There are concerns that speculation has been generated by "short-sellers" who make money by betting on shares that fall in value.

how to separate the info from the disinfo...

this, the macca-mucca case, whatever the fuck's happening with that family whose daughter went missing... is it just me or is this onw of the weirdest news weeks in ages?
 

vimothy

yurp
Did anyone else see this?

March 18 (Bloomberg) -- U.S. regulators are investigating whether traders illegally sought to force Bear Stearns Cos. shares into a tailspin last week by spreading false information about the firm's finances, two people familiar with the inquiry said.

The Securities and Exchange Commission probe is focusing on whether hedge funds or other investors bet on a drop in the company's shares while disseminating rumors that the New York- based firm was nearing collapse, said the people, who declined to be identified because the inquiry isn't public. The New York Stock Exchange's regulatory arm is also involved in the investigation, the people said.​
 

IdleRich

IdleRich
Crikey, two good stories there... interesting if either were true. Still, if so then it shows the environment we're in where by spreading rumours you can destroy the fifth biggest US investment bank.
 

jenks

thread death
I've been paying attention to your discussion for the last couple of days but feel woefully unskilled in discussing econmic matters.

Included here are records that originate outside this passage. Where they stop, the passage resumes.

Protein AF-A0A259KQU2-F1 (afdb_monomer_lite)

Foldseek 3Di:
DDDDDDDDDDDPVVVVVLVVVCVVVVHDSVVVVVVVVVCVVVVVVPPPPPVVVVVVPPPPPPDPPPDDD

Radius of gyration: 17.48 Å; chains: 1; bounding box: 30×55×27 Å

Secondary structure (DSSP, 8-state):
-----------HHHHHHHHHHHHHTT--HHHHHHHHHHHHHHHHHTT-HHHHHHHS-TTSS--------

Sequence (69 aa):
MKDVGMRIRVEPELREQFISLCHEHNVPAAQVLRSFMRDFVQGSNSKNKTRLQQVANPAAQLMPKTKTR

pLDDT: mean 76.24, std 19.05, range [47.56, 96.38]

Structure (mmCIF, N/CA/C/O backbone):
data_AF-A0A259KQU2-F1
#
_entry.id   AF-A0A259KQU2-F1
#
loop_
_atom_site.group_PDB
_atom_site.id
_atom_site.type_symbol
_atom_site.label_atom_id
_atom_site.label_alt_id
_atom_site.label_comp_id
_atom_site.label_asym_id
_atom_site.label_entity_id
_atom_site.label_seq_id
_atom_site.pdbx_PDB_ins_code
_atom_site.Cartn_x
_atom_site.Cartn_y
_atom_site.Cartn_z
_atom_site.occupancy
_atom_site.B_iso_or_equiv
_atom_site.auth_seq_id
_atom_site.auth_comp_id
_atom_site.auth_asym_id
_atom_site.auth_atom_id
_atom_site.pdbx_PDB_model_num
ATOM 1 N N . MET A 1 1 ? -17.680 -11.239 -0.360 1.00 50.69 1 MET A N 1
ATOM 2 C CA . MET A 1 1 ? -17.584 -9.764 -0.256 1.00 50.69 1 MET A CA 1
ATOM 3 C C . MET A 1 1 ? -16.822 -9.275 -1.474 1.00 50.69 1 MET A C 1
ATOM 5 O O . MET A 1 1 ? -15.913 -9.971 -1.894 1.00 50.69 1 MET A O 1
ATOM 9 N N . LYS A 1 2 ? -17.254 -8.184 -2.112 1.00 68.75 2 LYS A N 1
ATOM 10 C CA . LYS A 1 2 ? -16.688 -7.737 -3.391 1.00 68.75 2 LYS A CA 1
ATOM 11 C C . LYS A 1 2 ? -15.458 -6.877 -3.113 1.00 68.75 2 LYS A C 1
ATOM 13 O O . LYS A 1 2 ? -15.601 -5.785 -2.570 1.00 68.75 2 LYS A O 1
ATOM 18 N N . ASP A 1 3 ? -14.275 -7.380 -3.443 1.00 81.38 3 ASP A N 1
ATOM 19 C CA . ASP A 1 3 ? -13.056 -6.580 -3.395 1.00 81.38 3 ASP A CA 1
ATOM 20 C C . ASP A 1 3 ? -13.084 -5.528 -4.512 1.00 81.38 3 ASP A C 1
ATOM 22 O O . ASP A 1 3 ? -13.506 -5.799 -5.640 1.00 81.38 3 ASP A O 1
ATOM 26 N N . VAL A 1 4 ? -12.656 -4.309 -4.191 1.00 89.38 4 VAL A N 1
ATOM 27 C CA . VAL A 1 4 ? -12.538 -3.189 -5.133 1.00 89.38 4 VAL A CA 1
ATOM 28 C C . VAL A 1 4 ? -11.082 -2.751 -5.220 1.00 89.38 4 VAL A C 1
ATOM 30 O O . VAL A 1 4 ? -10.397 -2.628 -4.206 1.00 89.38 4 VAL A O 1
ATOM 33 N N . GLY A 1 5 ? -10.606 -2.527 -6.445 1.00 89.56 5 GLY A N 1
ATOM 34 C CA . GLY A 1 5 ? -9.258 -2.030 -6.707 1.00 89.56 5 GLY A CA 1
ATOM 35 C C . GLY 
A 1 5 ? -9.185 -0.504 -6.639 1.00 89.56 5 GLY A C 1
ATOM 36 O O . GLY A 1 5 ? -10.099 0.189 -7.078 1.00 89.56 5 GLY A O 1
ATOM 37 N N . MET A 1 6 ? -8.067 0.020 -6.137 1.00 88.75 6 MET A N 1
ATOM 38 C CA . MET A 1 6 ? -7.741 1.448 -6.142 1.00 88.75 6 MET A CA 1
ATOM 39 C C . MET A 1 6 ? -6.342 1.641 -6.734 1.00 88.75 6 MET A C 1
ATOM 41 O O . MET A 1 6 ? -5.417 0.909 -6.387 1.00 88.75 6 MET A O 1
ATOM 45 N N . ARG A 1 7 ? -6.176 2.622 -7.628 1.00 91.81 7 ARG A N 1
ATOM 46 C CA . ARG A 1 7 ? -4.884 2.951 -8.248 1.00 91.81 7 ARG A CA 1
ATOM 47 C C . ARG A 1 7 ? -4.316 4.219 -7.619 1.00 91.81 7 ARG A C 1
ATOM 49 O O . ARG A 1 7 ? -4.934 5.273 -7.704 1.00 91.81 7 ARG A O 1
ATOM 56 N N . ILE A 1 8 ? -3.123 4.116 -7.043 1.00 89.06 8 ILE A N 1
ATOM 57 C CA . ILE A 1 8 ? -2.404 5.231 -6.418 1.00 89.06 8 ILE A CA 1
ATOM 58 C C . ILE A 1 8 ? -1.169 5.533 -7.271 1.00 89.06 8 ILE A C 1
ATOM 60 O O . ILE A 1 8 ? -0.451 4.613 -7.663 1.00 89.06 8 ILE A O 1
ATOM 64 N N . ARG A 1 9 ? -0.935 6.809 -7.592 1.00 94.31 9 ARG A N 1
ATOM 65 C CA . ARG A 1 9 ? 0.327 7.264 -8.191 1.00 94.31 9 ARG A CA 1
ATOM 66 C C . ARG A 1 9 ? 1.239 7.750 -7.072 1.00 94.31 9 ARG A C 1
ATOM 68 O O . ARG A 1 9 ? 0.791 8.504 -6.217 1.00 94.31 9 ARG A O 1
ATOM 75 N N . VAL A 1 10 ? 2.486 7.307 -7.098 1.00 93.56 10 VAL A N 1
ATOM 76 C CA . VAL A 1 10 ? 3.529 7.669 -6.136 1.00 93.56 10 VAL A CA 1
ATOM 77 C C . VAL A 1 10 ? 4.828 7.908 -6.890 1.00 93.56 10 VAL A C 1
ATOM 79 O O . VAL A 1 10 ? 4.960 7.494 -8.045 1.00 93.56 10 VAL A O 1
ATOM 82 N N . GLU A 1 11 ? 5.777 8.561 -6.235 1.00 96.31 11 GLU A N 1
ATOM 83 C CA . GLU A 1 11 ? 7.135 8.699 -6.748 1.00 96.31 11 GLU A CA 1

Could you explain the solvency/liquidity thing for me as I was a little confused.

"If you think its liquidity, then the Fed's doing what it should. If you think it's solvency, then there's not really any point in the Fed cutting rates"

I watched this old bloke on Ch4 news on Monday who claimed that banks in the uk had spent on improving liquidity making themselves much stronger and a NR less likely to happen again over here. Whilsh he didn't actually say as so he was suggesting that the mortgage market would have to shrink but whether by offering fewer 'products' or by giving fewer mortgages, he wouldn't say.
 

vimothy

yurp
I'm still not totally certain about what the exact problem at Bear Stearns was. Does anyone know what caused the run in the first place (assuming it wasn't hedge fund dissemination) -- was it simply that they were downgraded, short term creditors called in their debts and then it all went to shit?
 

crackerjack

Well-known member
Crikey, two good stories there... interesting if either were true. Still, if so then it shows the environment we're in where by spreading rumours you can destroy the fifth biggest US investment bank.

Quite. The surprise isn't that this sort of disinfo is happening, just the scale of the impact. I hope the bastards behind it are nailed. At htis rate financial regulation is gonna be the growth industry of the century - can we buy shares in it?